* Work required: Where the material below has a line containing "ATOM 41 N N", start repeating exactly, and keep going through the line containing "ATOM 81 N N", with no other lines.

* Given data:
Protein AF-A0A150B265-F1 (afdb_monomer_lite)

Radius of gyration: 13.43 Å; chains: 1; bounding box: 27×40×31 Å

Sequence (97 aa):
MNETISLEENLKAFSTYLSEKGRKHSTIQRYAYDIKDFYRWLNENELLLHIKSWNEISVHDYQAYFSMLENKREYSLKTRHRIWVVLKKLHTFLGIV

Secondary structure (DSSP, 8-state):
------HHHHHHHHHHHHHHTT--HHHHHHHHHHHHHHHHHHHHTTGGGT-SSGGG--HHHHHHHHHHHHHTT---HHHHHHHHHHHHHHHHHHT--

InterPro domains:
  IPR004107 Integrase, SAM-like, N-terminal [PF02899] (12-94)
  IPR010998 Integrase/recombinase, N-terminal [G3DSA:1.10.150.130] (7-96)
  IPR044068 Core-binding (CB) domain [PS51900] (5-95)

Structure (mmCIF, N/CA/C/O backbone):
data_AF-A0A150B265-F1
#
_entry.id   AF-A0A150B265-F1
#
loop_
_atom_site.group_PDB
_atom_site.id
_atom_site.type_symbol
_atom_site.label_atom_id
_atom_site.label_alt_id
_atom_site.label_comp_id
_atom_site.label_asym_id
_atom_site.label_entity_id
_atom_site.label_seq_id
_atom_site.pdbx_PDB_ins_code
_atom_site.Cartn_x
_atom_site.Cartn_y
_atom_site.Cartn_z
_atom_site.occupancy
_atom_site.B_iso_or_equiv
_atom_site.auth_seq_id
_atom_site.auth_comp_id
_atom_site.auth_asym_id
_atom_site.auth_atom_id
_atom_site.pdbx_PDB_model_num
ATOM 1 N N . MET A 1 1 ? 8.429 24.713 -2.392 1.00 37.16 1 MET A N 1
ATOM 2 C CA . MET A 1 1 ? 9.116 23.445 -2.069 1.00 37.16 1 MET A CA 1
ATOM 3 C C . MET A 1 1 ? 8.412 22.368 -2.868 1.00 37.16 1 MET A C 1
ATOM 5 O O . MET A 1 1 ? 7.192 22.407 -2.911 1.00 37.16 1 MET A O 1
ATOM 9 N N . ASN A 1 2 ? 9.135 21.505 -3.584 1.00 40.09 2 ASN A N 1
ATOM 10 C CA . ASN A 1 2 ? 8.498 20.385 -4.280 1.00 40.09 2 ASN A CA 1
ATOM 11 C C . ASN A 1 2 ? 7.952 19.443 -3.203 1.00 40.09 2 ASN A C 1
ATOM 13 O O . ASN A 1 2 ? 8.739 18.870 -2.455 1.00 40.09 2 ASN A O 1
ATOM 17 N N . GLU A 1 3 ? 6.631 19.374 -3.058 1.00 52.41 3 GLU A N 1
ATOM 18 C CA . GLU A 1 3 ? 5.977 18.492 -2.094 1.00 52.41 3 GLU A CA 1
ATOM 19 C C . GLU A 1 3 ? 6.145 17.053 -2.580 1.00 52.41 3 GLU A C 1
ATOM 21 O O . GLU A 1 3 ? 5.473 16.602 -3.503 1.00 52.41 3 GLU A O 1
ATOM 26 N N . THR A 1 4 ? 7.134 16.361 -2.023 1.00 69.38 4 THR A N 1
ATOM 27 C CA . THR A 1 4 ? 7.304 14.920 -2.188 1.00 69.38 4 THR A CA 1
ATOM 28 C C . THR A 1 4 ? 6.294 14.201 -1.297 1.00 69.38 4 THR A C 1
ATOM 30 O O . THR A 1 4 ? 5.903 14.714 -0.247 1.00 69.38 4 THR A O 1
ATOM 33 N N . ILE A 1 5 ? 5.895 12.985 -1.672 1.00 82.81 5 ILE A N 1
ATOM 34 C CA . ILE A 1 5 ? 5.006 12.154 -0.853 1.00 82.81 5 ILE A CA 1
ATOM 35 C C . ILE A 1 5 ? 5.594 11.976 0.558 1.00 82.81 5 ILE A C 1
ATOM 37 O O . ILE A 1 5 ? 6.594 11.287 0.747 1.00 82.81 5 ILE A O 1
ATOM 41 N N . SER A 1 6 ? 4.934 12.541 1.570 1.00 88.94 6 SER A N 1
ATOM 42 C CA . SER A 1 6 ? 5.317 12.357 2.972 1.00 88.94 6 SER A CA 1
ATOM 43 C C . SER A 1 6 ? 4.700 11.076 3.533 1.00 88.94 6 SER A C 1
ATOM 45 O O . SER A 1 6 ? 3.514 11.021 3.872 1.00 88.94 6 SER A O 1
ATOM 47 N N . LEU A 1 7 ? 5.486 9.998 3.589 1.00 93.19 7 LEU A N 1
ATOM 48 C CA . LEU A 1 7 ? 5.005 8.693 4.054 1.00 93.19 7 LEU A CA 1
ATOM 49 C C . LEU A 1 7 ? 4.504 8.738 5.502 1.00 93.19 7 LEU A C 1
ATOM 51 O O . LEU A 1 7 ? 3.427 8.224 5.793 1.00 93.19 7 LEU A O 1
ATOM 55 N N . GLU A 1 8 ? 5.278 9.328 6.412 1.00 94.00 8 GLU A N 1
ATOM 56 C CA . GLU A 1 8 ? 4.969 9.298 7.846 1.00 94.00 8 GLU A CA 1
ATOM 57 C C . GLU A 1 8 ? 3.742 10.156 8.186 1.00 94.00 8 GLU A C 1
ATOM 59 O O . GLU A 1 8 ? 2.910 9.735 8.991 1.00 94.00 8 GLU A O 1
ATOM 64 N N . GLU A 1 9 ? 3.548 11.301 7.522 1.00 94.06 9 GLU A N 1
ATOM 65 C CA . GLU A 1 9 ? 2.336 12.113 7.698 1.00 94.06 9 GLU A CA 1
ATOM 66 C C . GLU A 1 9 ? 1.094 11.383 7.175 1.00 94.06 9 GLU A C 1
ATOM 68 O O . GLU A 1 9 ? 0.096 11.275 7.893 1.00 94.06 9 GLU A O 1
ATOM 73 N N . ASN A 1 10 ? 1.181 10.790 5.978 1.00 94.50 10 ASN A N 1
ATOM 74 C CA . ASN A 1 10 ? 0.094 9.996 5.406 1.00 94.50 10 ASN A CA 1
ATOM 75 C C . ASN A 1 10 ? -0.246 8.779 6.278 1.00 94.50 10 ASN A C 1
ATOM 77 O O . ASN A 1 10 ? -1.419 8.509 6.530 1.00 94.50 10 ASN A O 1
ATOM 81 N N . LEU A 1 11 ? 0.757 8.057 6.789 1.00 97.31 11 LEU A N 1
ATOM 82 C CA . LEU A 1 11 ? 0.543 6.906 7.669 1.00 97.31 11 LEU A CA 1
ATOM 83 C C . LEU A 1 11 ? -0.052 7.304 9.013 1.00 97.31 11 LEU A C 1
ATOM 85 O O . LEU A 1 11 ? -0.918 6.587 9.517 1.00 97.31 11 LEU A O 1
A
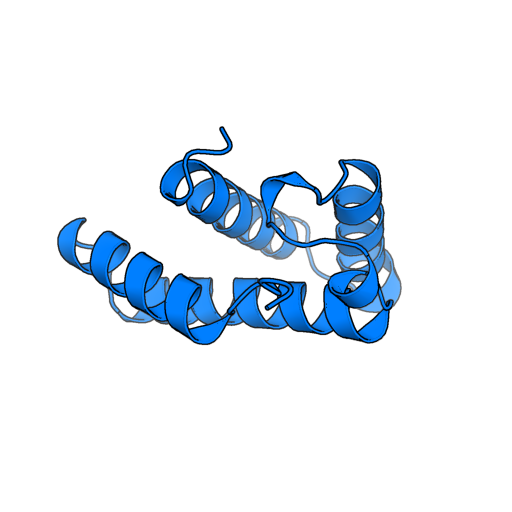TOM 89 N N . LYS A 1 12 ? 0.382 8.427 9.592 1.00 97.62 12 LYS A N 1
ATOM 90 C CA . LYS A 1 12 ? -0.179 8.947 10.840 1.00 97.62 12 LYS A CA 1
ATOM 91 C C . LYS A 1 12 ? -1.651 9.306 10.652 1.00 97.62 12 LYS A C 1
ATOM 93 O O . LYS A 1 12 ? -2.489 8.801 11.396 1.00 97.62 12 LYS A O 1
ATOM 98 N N . ALA A 1 13 ? -1.973 10.100 9.630 1.00 97.81 13 ALA A N 1
ATOM 99 C CA . ALA A 1 13 ? -3.346 10.502 9.333 1.00 97.81 13 ALA A CA 1
ATOM 100 C C . ALA A 1 13 ? -4.241 9.291 9.013 1.00 97.81 13 ALA A C 1
ATOM 102 O O . ALA A 1 13 ? -5.332 9.153 9.569 1.00 97.81 13 ALA A O 1
ATOM 103 N N . PHE A 1 14 ? -3.747 8.354 8.198 1.00 98.06 14 PHE A N 1
ATOM 104 C CA . PHE A 1 14 ? -4.478 7.139 7.849 1.00 98.06 14 PHE A CA 1
ATOM 105 C C . PHE A 1 14 ? -4.692 6.215 9.055 1.00 98.06 14 PHE A C 1
ATOM 107 O O . PHE A 1 14 ? -5.772 5.650 9.221 1.00 98.06 14 PHE A O 1
ATOM 114 N N . SER A 1 15 ? -3.697 6.081 9.935 1.00 98.12 15 SER A N 1
ATOM 115 C CA . SER A 1 15 ? -3.814 5.275 11.157 1.00 98.12 15 SER A CA 1
ATOM 116 C C . SER A 1 15 ? -4.850 5.853 12.118 1.00 98.12 15 SER A C 1
ATOM 118 O O . SER A 1 15 ? -5.665 5.095 12.647 1.00 98.12 15 SER A O 1
ATOM 120 N N . THR A 1 16 ? -4.871 7.180 12.294 1.00 98.31 16 THR A N 1
ATOM 121 C CA . THR A 1 16 ? -5.909 7.875 13.070 1.00 98.31 16 THR A CA 1
ATOM 122 C C . THR A 1 16 ? -7.291 7.603 12.483 1.00 98.31 16 THR A C 1
ATOM 124 O O . THR A 1 16 ? -8.163 7.107 13.193 1.00 98.31 16 THR A O 1
ATOM 127 N N . TYR A 1 17 ? -7.457 7.787 11.171 1.00 98.06 17 TYR A N 1
ATOM 128 C CA . TYR A 1 17 ? -8.709 7.488 10.472 1.00 98.06 17 TYR A CA 1
ATOM 129 C C . TYR A 1 17 ? -9.177 6.036 10.679 1.00 98.06 17 TYR A C 1
ATOM 131 O O . TYR A 1 17 ? -10.353 5.779 10.941 1.00 98.06 17 TYR A O 1
ATOM 139 N N . LEU A 1 18 ? -8.279 5.050 10.582 1.00 98.19 18 LEU A N 1
ATOM 140 C CA . LEU A 1 18 ? -8.639 3.645 10.798 1.00 98.19 18 LEU A CA 1
ATOM 141 C C . LEU A 1 18 ? -9.024 3.364 12.256 1.00 98.19 18 LEU A C 1
ATOM 143 O O . LEU A 1 18 ? -9.943 2.575 12.494 1.00 98.19 18 LEU A O 1
ATOM 147 N N . SER A 1 19 ? -8.339 4.001 13.206 1.00 98.06 19 SER A N 1
ATOM 148 C CA . SER A 1 19 ? -8.635 3.907 14.638 1.00 98.06 19 SER A CA 1
ATOM 149 C C . SER A 1 19 ? -10.029 4.457 14.951 1.00 98.06 19 SER A C 1
ATOM 151 O O . SER A 1 19 ? -10.838 3.766 15.566 1.00 98.06 19 SER A O 1
ATOM 153 N N . GLU A 1 20 ? -10.369 5.635 14.421 1.00 97.75 20 GLU A N 1
ATOM 154 C CA . GLU A 1 20 ? -11.699 6.253 14.547 1.00 97.75 20 GLU A CA 1
ATOM 155 C C . GLU A 1 20 ? -12.809 5.398 13.917 1.00 97.75 20 GLU A C 1
ATOM 157 O O . GLU A 1 20 ? -13.946 5.384 14.384 1.00 97.75 20 GLU A O 1
ATOM 162 N N . LYS A 1 21 ? -12.482 4.618 12.880 1.00 96.31 21 LYS A N 1
ATOM 163 C CA . LYS A 1 21 ? -13.382 3.619 12.278 1.00 96.31 21 LYS A CA 1
ATOM 164 C C . LYS A 1 21 ? -13.429 2.287 13.042 1.00 96.31 21 LYS A C 1
ATOM 166 O O . LYS A 1 21 ? -13.988 1.317 12.526 1.00 96.31 21 LYS A O 1
ATOM 171 N N . GLY A 1 22 ? -12.839 2.209 14.234 1.00 97.38 22 GLY A N 1
ATOM 172 C CA . GLY A 1 22 ? -12.892 1.042 15.116 1.00 97.38 22 GLY A CA 1
ATOM 173 C C . GLY A 1 22 ? -12.035 -0.139 14.654 1.00 97.38 22 GLY A C 1
ATOM 174 O O . GLY A 1 22 ? -12.307 -1.287 15.015 1.00 97.38 22 GLY A O 1
ATOM 175 N N . ARG A 1 23 ? -11.015 0.088 13.815 1.00 97.69 23 ARG A N 1
ATOM 176 C CA . ARG A 1 23 ? -10.116 -0.995 13.390 1.00 97.69 23 ARG A CA 1
ATOM 177 C C . ARG A 1 23 ? -9.179 -1.390 14.526 1.00 97.69 23 ARG A C 1
ATOM 179 O O . ARG A 1 23 ? -8.614 -0.551 15.216 1.00 97.69 23 ARG A O 1
ATOM 186 N N . LYS A 1 24 ? -8.972 -2.701 14.686 1.00 98.12 24 LYS A N 1
ATOM 187 C CA . LYS A 1 24 ? -8.035 -3.245 15.679 1.00 98.12 24 LYS A CA 1
ATOM 188 C C . LYS A 1 24 ? -6.615 -2.755 15.396 1.00 98.12 24 LYS A C 1
ATOM 190 O O . LYS A 1 24 ? -6.189 -2.744 14.241 1.00 98.12 24 LYS A O 1
ATOM 195 N N . HIS A 1 25 ? -5.852 -2.492 16.454 1.00 97.75 25 HIS A N 1
ATOM 196 C CA . HIS A 1 25 ? -4.456 -2.057 16.360 1.00 97.75 25 HIS A CA 1
ATOM 197 C C . HIS A 1 25 ? -3.595 -2.973 15.471 1.00 97.75 25 HIS A C 1
ATOM 199 O O . HIS A 1 25 ? -2.873 -2.494 14.602 1.00 97.75 25 HIS A O 1
ATOM 205 N N . SER A 1 26 ? -3.747 -4.297 15.588 1.00 98.06 26 SER A N 1
ATOM 206 C CA . SER A 1 26 ? -3.023 -5.264 14.746 1.00 98.06 26 SER A CA 1
ATOM 207 C C . SER A 1 26 ? -3.341 -5.139 13.250 1.00 98.06 26 SER A C 1
ATOM 209 O O . SER A 1 26 ? -2.488 -5.411 12.406 1.00 98.06 26 SER A O 1
ATOM 211 N N . THR A 1 27 ? -4.556 -4.705 12.902 1.00 97.25 27 THR A N 1
ATOM 212 C CA . THR A 1 27 ? -4.940 -4.423 11.512 1.00 97.25 27 THR A CA 1
ATOM 213 C C . THR A 1 27 ? -4.275 -3.143 11.021 1.00 97.25 27 THR A C 1
ATOM 215 O O . THR A 1 27 ? -3.728 -3.137 9.925 1.00 97.25 27 THR A O 1
ATOM 218 N N . ILE A 1 28 ? -4.257 -2.093 11.847 1.00 98.38 28 ILE A N 1
ATOM 219 C CA . ILE A 1 28 ? -3.601 -0.817 11.525 1.00 98.38 28 ILE A CA 1
ATOM 220 C C . ILE A 1 28 ? -2.098 -1.030 11.315 1.00 98.38 28 ILE A C 1
ATOM 222 O O . ILE A 1 28 ? -1.555 -0.608 10.298 1.00 98.38 28 ILE A O 1
ATOM 226 N N . GLN A 1 29 ? -1.440 -1.781 12.202 1.00 98.38 29 GLN A N 1
ATOM 227 C CA . GLN A 1 29 ? -0.029 -2.147 12.046 1.00 98.38 29 GLN A CA 1
ATOM 228 C C . GLN A 1 29 ? 0.227 -2.930 10.757 1.00 98.38 29 GLN A C 1
ATOM 230 O O . GLN A 1 29 ? 1.207 -2.673 10.061 1.00 98.38 29 GLN A O 1
ATOM 235 N N . ARG A 1 30 ? -0.662 -3.872 10.408 1.00 98.25 30 ARG A N 1
ATOM 236 C CA . ARG A 1 30 ? -0.543 -4.621 9.152 1.00 98.25 30 ARG A CA 1
ATOM 237 C C . ARG A 1 30 ? -0.674 -3.709 7.934 1.00 98.25 30 ARG A C 1
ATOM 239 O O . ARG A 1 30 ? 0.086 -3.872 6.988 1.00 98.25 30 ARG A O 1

* Solution for this task:
ATOM 41 N N . SER A 1 6 ? 4.934 12.541 1.570 1.00 88.94 6 SER A N 1
ATOM 42 C CA . SER A 1 6 ? 5.317 12.357 2.972 1.00 88.94 6 SER A CA 1
ATOM 43 C C . SER A 1 6 ? 4.700 11.076 3.533 1.00 88.94 6 SER A C 1
ATOM 45 O O . SER A 1 6 ? 3.514 11.021 3.872 1.00 88.94 6 SER A O 1
ATOM 47 N N . LEU A 1 7 ? 5.486 9.998 3.589 1.00 93.19 7 LEU A N 1
ATOM 48 C CA . LEU A 1 7 ? 5.005 8.693 4.054 1.00 93.19 7 LEU A CA 1
ATOM 49 C C . LEU A 1 7 ? 4.504 8.738 5.502 1.00 93.19 7 LEU A C 1
ATOM 51 O O . LEU A 1 7 ? 3.427 8.224 5.793 1.00 93.19 7 LEU A O 1
ATOM 55 N N . GLU A 1 8 ? 5.278 9.328 6.412 1.00 94.00 8 GLU A N 1
ATOM 56 C CA . GLU A 1 8 ? 4.969 9.298 7.846 1.00 94.00 8 GLU A CA 1
ATOM 57 C C . GLU A 1 8 ? 3.742 10.156 8.186 1.00 94.00 8 GLU A C 1
ATOM 59 O O . GLU A 1 8 ? 2.910 9.735 8.991 1.00 94.00 8 GLU A O 1
ATOM 64 N N . GLU A 1 9 ? 3.548 11.301 7.522 1.00 94.06 9 GLU A N 1
ATOM 65 C CA . GLU A 1 9 ? 2.336 12.113 7.698 1.00 94.06 9 GLU A CA 1
ATOM 66 C C . GLU A 1 9 ? 1.094 11.383 7.175 1.00 94.06 9 GLU A C 1
ATOM 68 O O . GLU A 1 9 ? 0.096 11.275 7.893 1.00 94.06 9 GLU A O 1
ATOM 73 N N . ASN A 1 10 ? 1.181 10.790 5.978 1.00 94.50 10 ASN A N 1
ATOM 74 C CA . ASN A 1 10 ? 0.094 9.996 5.406 1.00 94.50 10 ASN A CA 1
ATOM 75 C C . ASN A 1 10 ? -0.246 8.779 6.278 1.00 94.50 10 ASN A C 1
ATOM 77 O O . ASN A 1 10 ? -1.419 8.509 6.530 1.00 94.50 10 ASN A O 1
ATOM 81 N N . LEU A 1 11 ? 0.757 8.057 6.789 1.00 97.31 11 LEU A N 1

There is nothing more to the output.